Sclerocactus johnsonii subsp. erectocentrus
- Conservation status: Vulnerable (NatureServe)

Scientific classification
- Kingdom: Plantae
- Clade: Tracheophytes
- Clade: Angiosperms
- Clade: Eudicots
- Order: Caryophyllales
- Family: Cactaceae
- Subfamily: Cactoideae
- Genus: Sclerocactus
- Species: S. johnsonii
- Subspecies: S. j. subsp. erectocentrus
- Trinomial name: Sclerocactus johnsonii subsp. erectocentrus (J.M.Coult.) M.A.Baker
- Synonyms: Echinocactus beguinii F.A.C.Weber ex K.Schum. ; Echinocactus erectocentrus J.M.Coult. ; Echinocactus krausei Hildm. ex Mathsson ; Echinomastus erectocentrus (J.M.Coult.) Britton & Rose ; Echinomastus krausei (Hildm. ex Mathsson) Berger ex Borg ; Gymnocactus beguinii (F.A.C.Weber ex K.Schum.) Backeb. ; Neolloydia beguinii (F.A.C.Weber ex K.Schum.) Britton & Rose ; Neolloydia beguinii var. senilis (Josefski) F.M.Knuth ; Neolloydia erectocentra (J.M.Coult.) L.D.Benson ; Neolloydia smithii var. beguinii (F.A.C.Weber ex K.Schum.) Kladiwa & Fittkau ; Pediocactus erectocentrus (J.M.Coult.) Halda ; Sclerocactus erectocentrus (J.M.Coult.) N.P.Taylor ; Thelocactus erectocentrus (J.M.Coult.) W.T.Marshall ; Thelocactus krausei (Hildm. ex Mathsson) H.P.Kelsey & Dayton ;

= Sclerocactus johnsonii subsp. erectocentrus =

Species of cactus

Sclerocactus johnsonii subsp. erectocentrus, synonyms including Echinomastus erectocentrus, is a subspecies of cactus, known by the common names redspine fishhook cactus, redspine butterfly cactus, acuña cactus, needle-spine pineapple cactus, red pineapple cactus, and purple-spine viznagita.
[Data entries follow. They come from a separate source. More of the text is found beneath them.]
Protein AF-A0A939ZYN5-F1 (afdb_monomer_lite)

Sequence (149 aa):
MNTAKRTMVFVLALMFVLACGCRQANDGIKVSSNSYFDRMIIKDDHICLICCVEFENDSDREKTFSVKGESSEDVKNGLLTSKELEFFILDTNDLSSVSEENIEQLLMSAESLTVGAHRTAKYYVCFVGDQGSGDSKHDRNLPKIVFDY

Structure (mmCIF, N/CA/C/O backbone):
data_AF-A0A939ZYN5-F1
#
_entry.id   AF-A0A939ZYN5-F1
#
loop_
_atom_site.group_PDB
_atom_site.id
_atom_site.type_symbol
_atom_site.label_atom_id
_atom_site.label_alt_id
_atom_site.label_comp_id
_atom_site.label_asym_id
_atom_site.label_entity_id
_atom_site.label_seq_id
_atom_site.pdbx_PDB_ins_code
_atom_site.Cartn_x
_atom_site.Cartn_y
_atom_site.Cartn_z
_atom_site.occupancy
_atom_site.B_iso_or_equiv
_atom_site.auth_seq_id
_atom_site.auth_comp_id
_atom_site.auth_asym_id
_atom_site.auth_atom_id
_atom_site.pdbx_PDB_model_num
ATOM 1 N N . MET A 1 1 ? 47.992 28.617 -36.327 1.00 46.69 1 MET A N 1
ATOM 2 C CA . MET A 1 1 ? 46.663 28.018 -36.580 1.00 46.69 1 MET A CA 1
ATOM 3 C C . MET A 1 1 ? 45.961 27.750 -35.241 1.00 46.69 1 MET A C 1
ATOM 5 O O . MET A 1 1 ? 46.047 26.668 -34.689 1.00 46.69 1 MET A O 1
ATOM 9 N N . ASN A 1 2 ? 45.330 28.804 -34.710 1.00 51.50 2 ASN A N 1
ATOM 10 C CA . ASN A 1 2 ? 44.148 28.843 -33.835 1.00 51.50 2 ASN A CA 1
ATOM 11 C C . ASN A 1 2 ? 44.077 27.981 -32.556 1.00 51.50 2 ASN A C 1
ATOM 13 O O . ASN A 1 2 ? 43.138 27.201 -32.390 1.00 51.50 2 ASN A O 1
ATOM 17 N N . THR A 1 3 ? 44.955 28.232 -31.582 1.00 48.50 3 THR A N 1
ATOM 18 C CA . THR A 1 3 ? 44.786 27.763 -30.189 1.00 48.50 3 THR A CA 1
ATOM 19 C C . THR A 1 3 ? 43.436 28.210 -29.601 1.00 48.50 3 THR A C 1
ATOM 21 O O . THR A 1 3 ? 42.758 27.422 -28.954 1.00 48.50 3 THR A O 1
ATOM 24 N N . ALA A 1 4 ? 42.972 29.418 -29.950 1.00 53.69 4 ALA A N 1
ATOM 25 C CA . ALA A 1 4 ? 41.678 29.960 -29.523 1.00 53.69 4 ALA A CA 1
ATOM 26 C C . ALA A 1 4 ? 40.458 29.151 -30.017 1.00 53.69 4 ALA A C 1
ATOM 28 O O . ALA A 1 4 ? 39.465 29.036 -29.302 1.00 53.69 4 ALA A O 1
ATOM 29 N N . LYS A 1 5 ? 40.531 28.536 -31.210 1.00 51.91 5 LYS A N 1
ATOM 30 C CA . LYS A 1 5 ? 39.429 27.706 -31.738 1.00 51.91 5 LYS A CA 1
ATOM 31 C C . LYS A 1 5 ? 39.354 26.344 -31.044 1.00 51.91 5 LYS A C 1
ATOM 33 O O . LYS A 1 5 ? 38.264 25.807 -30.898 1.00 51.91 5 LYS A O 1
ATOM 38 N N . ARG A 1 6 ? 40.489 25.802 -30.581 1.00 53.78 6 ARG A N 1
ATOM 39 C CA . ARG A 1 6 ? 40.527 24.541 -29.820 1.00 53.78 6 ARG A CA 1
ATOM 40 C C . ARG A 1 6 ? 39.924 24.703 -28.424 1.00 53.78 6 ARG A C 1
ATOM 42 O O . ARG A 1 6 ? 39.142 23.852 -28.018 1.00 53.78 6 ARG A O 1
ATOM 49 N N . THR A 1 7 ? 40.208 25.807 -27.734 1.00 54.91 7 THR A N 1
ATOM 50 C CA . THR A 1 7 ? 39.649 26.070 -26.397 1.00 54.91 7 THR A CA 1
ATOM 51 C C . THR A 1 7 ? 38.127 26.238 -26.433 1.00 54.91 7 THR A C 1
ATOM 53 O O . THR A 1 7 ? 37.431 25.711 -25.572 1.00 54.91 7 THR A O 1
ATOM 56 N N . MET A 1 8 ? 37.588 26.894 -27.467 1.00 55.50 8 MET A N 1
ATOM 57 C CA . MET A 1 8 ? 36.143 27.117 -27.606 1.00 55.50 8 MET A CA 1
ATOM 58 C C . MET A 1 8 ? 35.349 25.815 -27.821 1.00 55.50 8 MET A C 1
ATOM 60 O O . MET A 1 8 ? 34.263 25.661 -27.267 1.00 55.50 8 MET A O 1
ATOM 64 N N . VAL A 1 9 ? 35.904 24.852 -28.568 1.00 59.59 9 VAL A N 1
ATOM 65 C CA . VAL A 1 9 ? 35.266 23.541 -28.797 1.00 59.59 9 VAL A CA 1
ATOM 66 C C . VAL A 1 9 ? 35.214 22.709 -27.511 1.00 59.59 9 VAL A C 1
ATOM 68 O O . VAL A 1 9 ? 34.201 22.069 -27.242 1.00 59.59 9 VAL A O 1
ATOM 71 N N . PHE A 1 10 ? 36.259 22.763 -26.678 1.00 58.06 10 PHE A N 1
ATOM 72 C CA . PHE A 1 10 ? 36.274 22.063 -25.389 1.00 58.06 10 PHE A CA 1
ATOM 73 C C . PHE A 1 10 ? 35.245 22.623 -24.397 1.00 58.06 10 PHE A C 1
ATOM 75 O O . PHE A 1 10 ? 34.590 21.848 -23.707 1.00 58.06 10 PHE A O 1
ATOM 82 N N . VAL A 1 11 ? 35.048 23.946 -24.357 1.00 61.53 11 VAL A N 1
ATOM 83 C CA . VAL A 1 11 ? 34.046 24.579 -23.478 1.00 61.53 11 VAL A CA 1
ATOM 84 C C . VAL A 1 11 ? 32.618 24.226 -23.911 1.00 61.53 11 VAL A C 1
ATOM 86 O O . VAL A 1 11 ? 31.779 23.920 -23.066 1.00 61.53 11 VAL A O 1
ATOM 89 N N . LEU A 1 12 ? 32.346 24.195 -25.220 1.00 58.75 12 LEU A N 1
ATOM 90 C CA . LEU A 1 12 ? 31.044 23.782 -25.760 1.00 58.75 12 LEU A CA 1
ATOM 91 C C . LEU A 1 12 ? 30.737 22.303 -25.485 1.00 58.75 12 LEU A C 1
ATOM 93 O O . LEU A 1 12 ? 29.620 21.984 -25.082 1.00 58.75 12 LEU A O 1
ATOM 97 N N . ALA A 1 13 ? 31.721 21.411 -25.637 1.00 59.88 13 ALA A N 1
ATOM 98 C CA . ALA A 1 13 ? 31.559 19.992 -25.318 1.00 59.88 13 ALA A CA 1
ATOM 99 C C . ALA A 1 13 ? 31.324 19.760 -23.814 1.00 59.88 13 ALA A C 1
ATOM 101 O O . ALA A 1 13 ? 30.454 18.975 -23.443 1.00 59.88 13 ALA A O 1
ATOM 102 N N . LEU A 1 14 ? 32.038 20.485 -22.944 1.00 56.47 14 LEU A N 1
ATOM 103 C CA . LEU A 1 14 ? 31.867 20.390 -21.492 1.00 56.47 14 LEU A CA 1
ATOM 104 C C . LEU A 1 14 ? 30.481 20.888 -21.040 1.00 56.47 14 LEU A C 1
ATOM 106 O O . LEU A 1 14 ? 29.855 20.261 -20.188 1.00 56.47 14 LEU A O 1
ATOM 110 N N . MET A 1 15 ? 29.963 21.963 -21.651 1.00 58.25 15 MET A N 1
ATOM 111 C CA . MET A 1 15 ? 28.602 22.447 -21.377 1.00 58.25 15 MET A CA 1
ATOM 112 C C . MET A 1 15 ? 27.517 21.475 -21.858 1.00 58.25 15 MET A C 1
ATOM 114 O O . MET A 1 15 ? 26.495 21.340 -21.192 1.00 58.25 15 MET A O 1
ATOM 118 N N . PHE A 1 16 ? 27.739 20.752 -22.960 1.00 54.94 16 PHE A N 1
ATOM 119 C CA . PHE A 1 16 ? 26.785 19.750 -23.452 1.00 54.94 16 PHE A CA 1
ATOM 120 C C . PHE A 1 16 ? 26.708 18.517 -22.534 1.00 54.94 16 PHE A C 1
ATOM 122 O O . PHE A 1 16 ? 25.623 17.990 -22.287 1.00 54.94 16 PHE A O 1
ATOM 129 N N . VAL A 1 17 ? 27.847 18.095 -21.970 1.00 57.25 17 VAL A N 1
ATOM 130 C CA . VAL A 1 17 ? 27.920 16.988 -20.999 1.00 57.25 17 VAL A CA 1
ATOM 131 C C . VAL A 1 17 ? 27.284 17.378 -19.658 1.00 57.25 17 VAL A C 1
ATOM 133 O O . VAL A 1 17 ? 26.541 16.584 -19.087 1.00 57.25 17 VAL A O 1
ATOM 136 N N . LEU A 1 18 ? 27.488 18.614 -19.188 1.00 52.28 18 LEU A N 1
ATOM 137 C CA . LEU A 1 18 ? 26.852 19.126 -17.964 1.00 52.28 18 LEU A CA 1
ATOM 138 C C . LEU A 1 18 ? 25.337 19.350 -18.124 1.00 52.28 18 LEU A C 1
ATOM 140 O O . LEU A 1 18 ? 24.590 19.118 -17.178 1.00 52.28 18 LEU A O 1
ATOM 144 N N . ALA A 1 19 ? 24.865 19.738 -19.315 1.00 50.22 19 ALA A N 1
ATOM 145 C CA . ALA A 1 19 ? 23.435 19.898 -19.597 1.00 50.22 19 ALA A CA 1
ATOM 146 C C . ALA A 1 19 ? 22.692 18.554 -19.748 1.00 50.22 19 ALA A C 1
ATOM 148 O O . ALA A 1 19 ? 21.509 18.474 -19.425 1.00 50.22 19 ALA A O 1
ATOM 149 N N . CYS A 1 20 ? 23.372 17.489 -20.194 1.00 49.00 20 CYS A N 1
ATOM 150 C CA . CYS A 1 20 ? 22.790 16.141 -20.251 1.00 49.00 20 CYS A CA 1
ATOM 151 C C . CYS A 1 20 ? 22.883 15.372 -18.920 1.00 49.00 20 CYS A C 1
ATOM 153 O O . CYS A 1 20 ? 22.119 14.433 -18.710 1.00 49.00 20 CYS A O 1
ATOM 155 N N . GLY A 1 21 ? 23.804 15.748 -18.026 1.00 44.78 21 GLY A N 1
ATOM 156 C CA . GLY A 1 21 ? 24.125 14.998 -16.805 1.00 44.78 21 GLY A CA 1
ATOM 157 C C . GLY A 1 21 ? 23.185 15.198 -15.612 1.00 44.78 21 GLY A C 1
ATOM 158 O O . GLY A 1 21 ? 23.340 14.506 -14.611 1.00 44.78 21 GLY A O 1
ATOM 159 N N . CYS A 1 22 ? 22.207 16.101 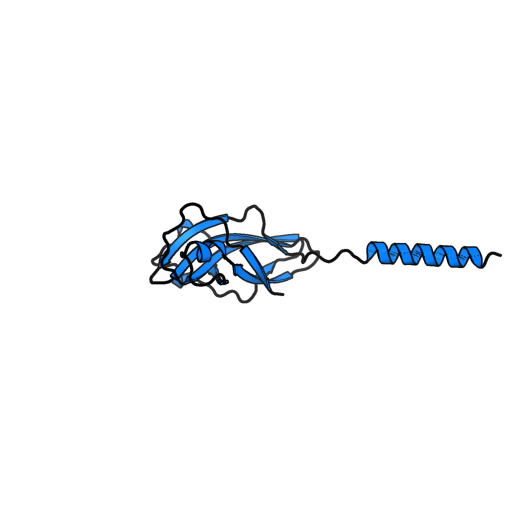-15.695 1.00 41.72 22 CYS A N 1
ATOM 160 C CA . CYS A 1 22 ? 21.316 16.424 -14.577 1.00 41.72 22 CYS A CA 1
ATOM 161 C C . CYS A 1 22 ? 19.847 16.133 -14.902 1.00 41.72 22 CYS A C 1
ATOM 163 O O . CYS A 1 22 ? 18.975 16.974 -14.694 1.00 41.72 22 CYS A O 1
ATOM 165 N N . ARG A 1 23 ? 19.537 14.923 -15.376 1.00 41.44 23 ARG A N 1
ATOM 166 C CA . ARG A 1 23 ? 18.244 14.333 -15.015 1.00 41.44 23 ARG A CA 1
ATOM 167 C C . ARG A 1 23 ? 18.435 13.726 -13.635 1.00 41.44 23 ARG A C 1
ATOM 169 O O . ARG A 1 23 ? 18.969 12.628 -13.519 1.00 41.44 23 ARG A O 1
ATOM 176 N N . GLN A 1 24 ? 18.050 14.470 -12.596 1.00 41.56 24 GLN A N 1
ATOM 177 C CA . GLN A 1 24 ? 17.706 13.850 -11.319 1.00 41.56 24 GLN A CA 1
ATOM 178 C C . GLN A 1 24 ? 16.785 12.682 -11.661 1.00 41.56 24 GLN A C 1
ATOM 180 O O . GLN A 1 24 ? 15.733 12.883 -12.270 1.00 41.56 24 GLN A O 1
ATOM 185 N N . ALA A 1 25 ? 17.258 11.467 -11.395 1.00 42.16 25 ALA A N 1
ATOM 186 C CA . ALA A 1 25 ? 16.466 10.272 -11.562 1.00 42.16 25 ALA A CA 1
ATOM 187 C C . ALA A 1 25 ? 15.280 10.421 -10.610 1.00 42.16 25 ALA A C 1
ATOM 189 O O . ALA A 1 25 ? 15.427 10.225 -9.408 1.00 42.16 25 ALA A O 1
ATOM 190 N N . ASN A 1 26 ? 14.128 10.838 -11.141 1.00 50.78 26 ASN A N 1
ATOM 191 C CA . ASN A 1 26 ? 12.867 10.478 -10.519 1.00 50.78 26 ASN A CA 1
ATOM 192 C C . ASN A 1 26 ? 12.931 8.965 -10.413 1.00 50.78 26 ASN A C 1
ATOM 194 O O . ASN A 1 26 ? 13.092 8.285 -11.429 1.00 50.78 26 ASN A O 1
ATOM 198 N N . ASP A 1 27 ? 12.983 8.483 -9.180 1.00 67.06 27 ASP A N 1
ATOM 199 C CA . ASP A 1 27 ? 13.169 7.077 -8.904 1.00 67.06 27 ASP A CA 1
ATOM 200 C C . ASP A 1 27 ? 12.088 6.312 -9.667 1.00 67.06 27 ASP A C 1
ATOM 202 O O . ASP A 1 27 ? 10.911 6.647 -9.561 1.00 67.06 27 ASP A O 1
ATOM 206 N N . GLY A 1 28 ? 12.511 5.409 -10.553 1.00 83.69 28 GLY A N 1
ATOM 207 C CA . GLY A 1 28 ? 11.718 4.950 -11.702 1.00 83.69 28 GLY A CA 1
ATOM 208 C C . GLY A 1 28 ? 10.471 4.126 -11.379 1.00 83.69 28 GLY A C 1
ATOM 209 O O . GLY A 1 28 ? 9.964 3.456 -12.266 1.00 83.69 28 GLY A O 1
ATOM 210 N N . ILE A 1 29 ? 10.006 4.136 -10.128 1.00 93.31 29 ILE A N 1
ATOM 211 C CA . ILE A 1 29 ? 8.756 3.531 -9.683 1.00 93.31 29 ILE A CA 1
ATOM 212 C C . ILE A 1 29 ? 7.729 4.625 -9.393 1.00 93.31 29 ILE A C 1
ATOM 214 O O . ILE A 1 29 ? 7.988 5.571 -8.648 1.00 93.31 29 ILE A O 1
ATOM 218 N N . LYS A 1 30 ? 6.529 4.472 -9.949 1.00 93.31 30 LYS A N 1
ATOM 219 C CA . LYS A 1 30 ? 5.384 5.361 -9.720 1.00 93.31 30 LYS A CA 1
ATOM 220 C C . LYS A 1 30 ? 4.156 4.556 -9.328 1.00 93.31 30 LYS A C 1
ATOM 222 O O . LYS A 1 30 ? 3.999 3.416 -9.748 1.00 93.31 30 LYS A O 1
ATOM 227 N N . VAL A 1 31 ? 3.267 5.168 -8.552 1.00 94.56 31 VAL A N 1
ATOM 228 C CA . VAL A 1 31 ? 1.926 4.622 -8.310 1.00 94.56 31 VAL A CA 1
ATOM 229 C C . VAL A 1 31 ? 1.028 5.029 -9.474 1.00 94.56 31 VAL A C 1
ATOM 231 O O . VAL A 1 31 ? 0.917 6.219 -9.775 1.00 94.56 31 VAL A O 1
ATOM 234 N N . SER A 1 32 ? 0.397 4.056 -10.128 1.00 95.06 32 SER A N 1
ATOM 235 C CA . SER A 1 32 ? -0.516 4.303 -11.245 1.00 95.06 32 SER A CA 1
ATOM 236 C C . SER A 1 32 ? -1.784 5.019 -10.787 1.00 95.06 32 SER A C 1
ATOM 238 O O . SER A 1 32 ? -2.302 4.743 -9.701 1.00 95.06 32 SER A O 1
ATOM 240 N N . SER A 1 33 ? -2.359 5.851 -11.657 1.00 93.38 33 SER A N 1
ATOM 241 C CA . SER A 1 33 ? -3.680 6.462 -11.448 1.00 93.38 33 SER A CA 1
ATOM 242 C C . SER A 1 33 ? -4.831 5.453 -11.443 1.00 93.38 33 SER A C 1
ATOM 244 O O . SER A 1 33 ? -5.932 5.805 -11.036 1.00 93.38 33 SER A O 1
ATOM 246 N N . ASN A 1 34 ? -4.591 4.219 -11.899 1.00 94.25 34 ASN A N 1
ATOM 247 C CA . ASN A 1 34 ? -5.557 3.122 -11.806 1.00 94.25 34 ASN A CA 1
ATOM 248 C C . ASN A 1 34 ? -5.626 2.510 -10.399 1.00 94.25 34 ASN A C 1
ATOM 250 O O . ASN A 1 34 ? -6.481 1.666 -10.148 1.00 94.25 34 ASN A O 1
ATOM 254 N N . SER A 1 35 ? -4.728 2.903 -9.491 1.00 95.75 35 SER A N 1
ATOM 255 C CA . SER A 1 35 ? -4.768 2.466 -8.097 1.00 95.75 35 SER A CA 1
ATOM 256 C C . SER A 1 35 ? -5.987 3.068 -7.394 1.00 95.75 35 SER A C 1
ATOM 258 O O . SER A 1 35 ? -6.319 4.234 -7.612 1.00 95.75 35 SER A O 1
ATOM 260 N N . TYR A 1 36 ? -6.624 2.311 -6.501 1.00 94.06 36 TYR A N 1
ATOM 261 C CA . TYR A 1 36 ? -7.805 2.775 -5.774 1.00 94.06 36 TYR A CA 1
ATOM 262 C C . TYR A 1 36 ? -7.938 2.158 -4.378 1.00 94.06 36 TYR A C 1
ATOM 264 O O . TYR A 1 36 ? -7.463 1.054 -4.102 1.00 94.06 36 TYR A O 1
ATOM 272 N N . PHE A 1 37 ? -8.617 2.895 -3.502 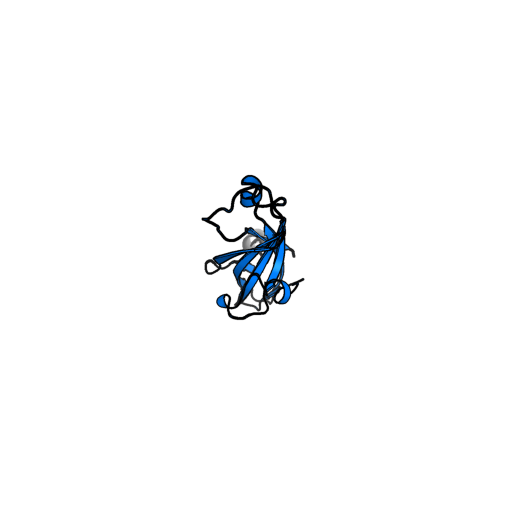1.00 94.75 37 PHE A N 1
ATOM 273 C CA . PHE A 1 37 ? -9.133 2.392 -2.234 1.00 94.75 37 PHE A CA 1
ATOM 274 C C . PHE A 1 37 ? -10.429 1.619 -2.502 1.00 94.75 37 PHE A C 1
ATOM 276 O O . PHE A 1 37 ? -11.303 2.130 -3.202 1.00 94.75 37 PHE A O 1
ATOM 283 N N . ASP A 1 38 ? -10.545 0.401 -1.974 1.00 94.50 38 ASP A N 1
ATOM 284 C CA . ASP A 1 38 ? -11.723 -0.453 -2.166 1.00 94.50 38 ASP A CA 1
ATOM 285 C C . ASP A 1 38 ? -12.682 -0.352 -0.977 1.00 94.50 38 ASP A C 1
ATOM 287 O O . ASP A 1 38 ? -13.823 0.090 -1.120 1.00 94.50 38 ASP A O 1
ATOM 291 N N . ARG A 1 39 ? -12.218 -0.751 0.212 1.00 93.38 39 ARG A N 1
ATOM 292 C CA . ARG A 1 39 ? -13.018 -0.731 1.439 1.00 93.38 39 ARG A CA 1
ATOM 293 C C . ARG A 1 39 ? -12.153 -0.699 2.688 1.00 93.38 39 ARG A C 1
ATOM 295 O O . ARG A 1 39 ? -10.951 -0.951 2.657 1.00 93.38 39 ARG A O 1
ATOM 302 N N . MET A 1 40 ? -12.811 -0.425 3.804 1.00 92.69 40 MET A N 1
ATOM 303 C CA . MET A 1 40 ? -12.235 -0.502 5.137 1.00 92.69 40 MET A CA 1
ATOM 304 C C . MET A 1 40 ? -12.883 -1.657 5.892 1.00 92.69 40 MET A C 1
ATOM 306 O O . MET A 1 40 ? -14.106 -1.790 5.875 1.00 92.69 40 MET A O 1
ATOM 310 N N . ILE A 1 41 ? -12.061 -2.461 6.555 1.00 93.00 41 ILE A N 1
ATOM 311 C CA . ILE A 1 41 ? -12.495 -3.450 7.538 1.00 93.00 41 ILE A CA 1
ATOM 312 C C . ILE A 1 41 ? -11.958 -2.995 8.887 1.00 93.00 41 ILE A C 1
ATOM 314 O O . ILE A 1 41 ? -10.790 -2.631 8.997 1.00 93.00 41 ILE A O 1
ATOM 318 N N . ILE A 1 42 ? -12.824 -2.985 9.890 1.00 90.81 42 ILE A N 1
ATOM 319 C CA . ILE A 1 42 ? -12.436 -2.755 11.277 1.00 90.81 42 ILE A CA 1
ATOM 320 C C . ILE A 1 42 ? -12.538 -4.107 11.958 1.00 90.81 42 ILE A C 1
ATOM 322 O O . ILE A 1 42 ? -13.585 -4.744 11.870 1.00 90.81 42 ILE A O 1
ATOM 326 N N . LYS A 1 43 ? -11.456 -4.545 12.591 1.00 87.31 43 LYS A N 1
ATOM 327 C CA . LYS A 1 43 ? -11.438 -5.778 13.367 1.00 87.31 43 LYS A CA 1
ATOM 328 C C . LYS A 1 43 ? -10.666 -5.522 14.649 1.00 87.31 43 LYS A C 1
ATOM 330 O O . LYS A 1 43 ? -9.535 -5.039 14.600 1.00 87.31 43 LYS A O 1
ATOM 335 N N . ASP A 1 44 ? -11.302 -5.837 15.770 1.00 86.94 44 ASP A N 1
ATOM 336 C CA . ASP A 1 44 ? -10.814 -5.497 17.105 1.00 86.94 44 ASP A CA 1
ATOM 337 C C . ASP A 1 44 ? -10.506 -3.990 17.201 1.00 86.94 44 ASP A C 1
ATOM 339 O O . ASP A 1 44 ? -11.402 -3.179 16.976 1.00 86.94 44 ASP A O 1
ATOM 343 N N . ASP A 1 45 ? -9.255 -3.623 17.480 1.00 89.44 45 ASP A N 1
ATOM 344 C CA . ASP A 1 45 ? -8.782 -2.237 17.565 1.00 89.44 45 ASP A CA 1
ATOM 345 C C . ASP A 1 45 ? -7.906 -1.842 16.359 1.00 89.44 45 ASP A C 1
ATOM 347 O O . ASP A 1 45 ? -7.140 -0.877 16.419 1.00 89.44 45 ASP A O 1
ATOM 351 N N . HIS A 1 46 ? -8.000 -2.580 15.249 1.00 92.69 46 HIS A N 1
ATOM 352 C CA . HIS A 1 46 ? -7.228 -2.323 14.037 1.00 92.69 46 HIS A CA 1
ATOM 353 C C . HIS A 1 46 ? -8.121 -1.986 12.844 1.00 92.69 46 HIS A C 1
ATOM 355 O O . HIS A 1 46 ? -9.181 -2.569 12.603 1.00 92.69 46 HIS A O 1
ATOM 361 N N . ILE A 1 47 ? -7.634 -1.048 12.039 1.00 92.50 47 ILE A N 1
ATOM 362 C CA . ILE A 1 47 ? -8.224 -0.653 10.770 1.00 92.50 47 ILE A CA 1
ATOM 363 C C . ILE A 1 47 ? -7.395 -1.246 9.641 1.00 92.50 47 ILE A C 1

It is native to Arizona in the United States.

This cactus grows up to about 34 cm tall by 10 cm wide. There are many spines on each areole, the central ones up to 4.4 cm long. The spines are purple, pink, or white with brown tips. The flower is up to 6 cm long by 9 cm wide and has white, pink, or lavender tepals with greenish, brown, or reddish coloration at the bases. It is the first cactus to bloom in Organ Pipe Cactus National Monument, flowering in early March.

This species grows on limestone.

Sclerocactus johnsonii subsp. acunensis is not easily distinguished from S. johnsonii subsp. erectocentrus using morphological characteristics, but they occur in different geographical areas. The former occurs in northern Sonora and north to Florence, Arizona, and the latter occurs around Tucson and areas east.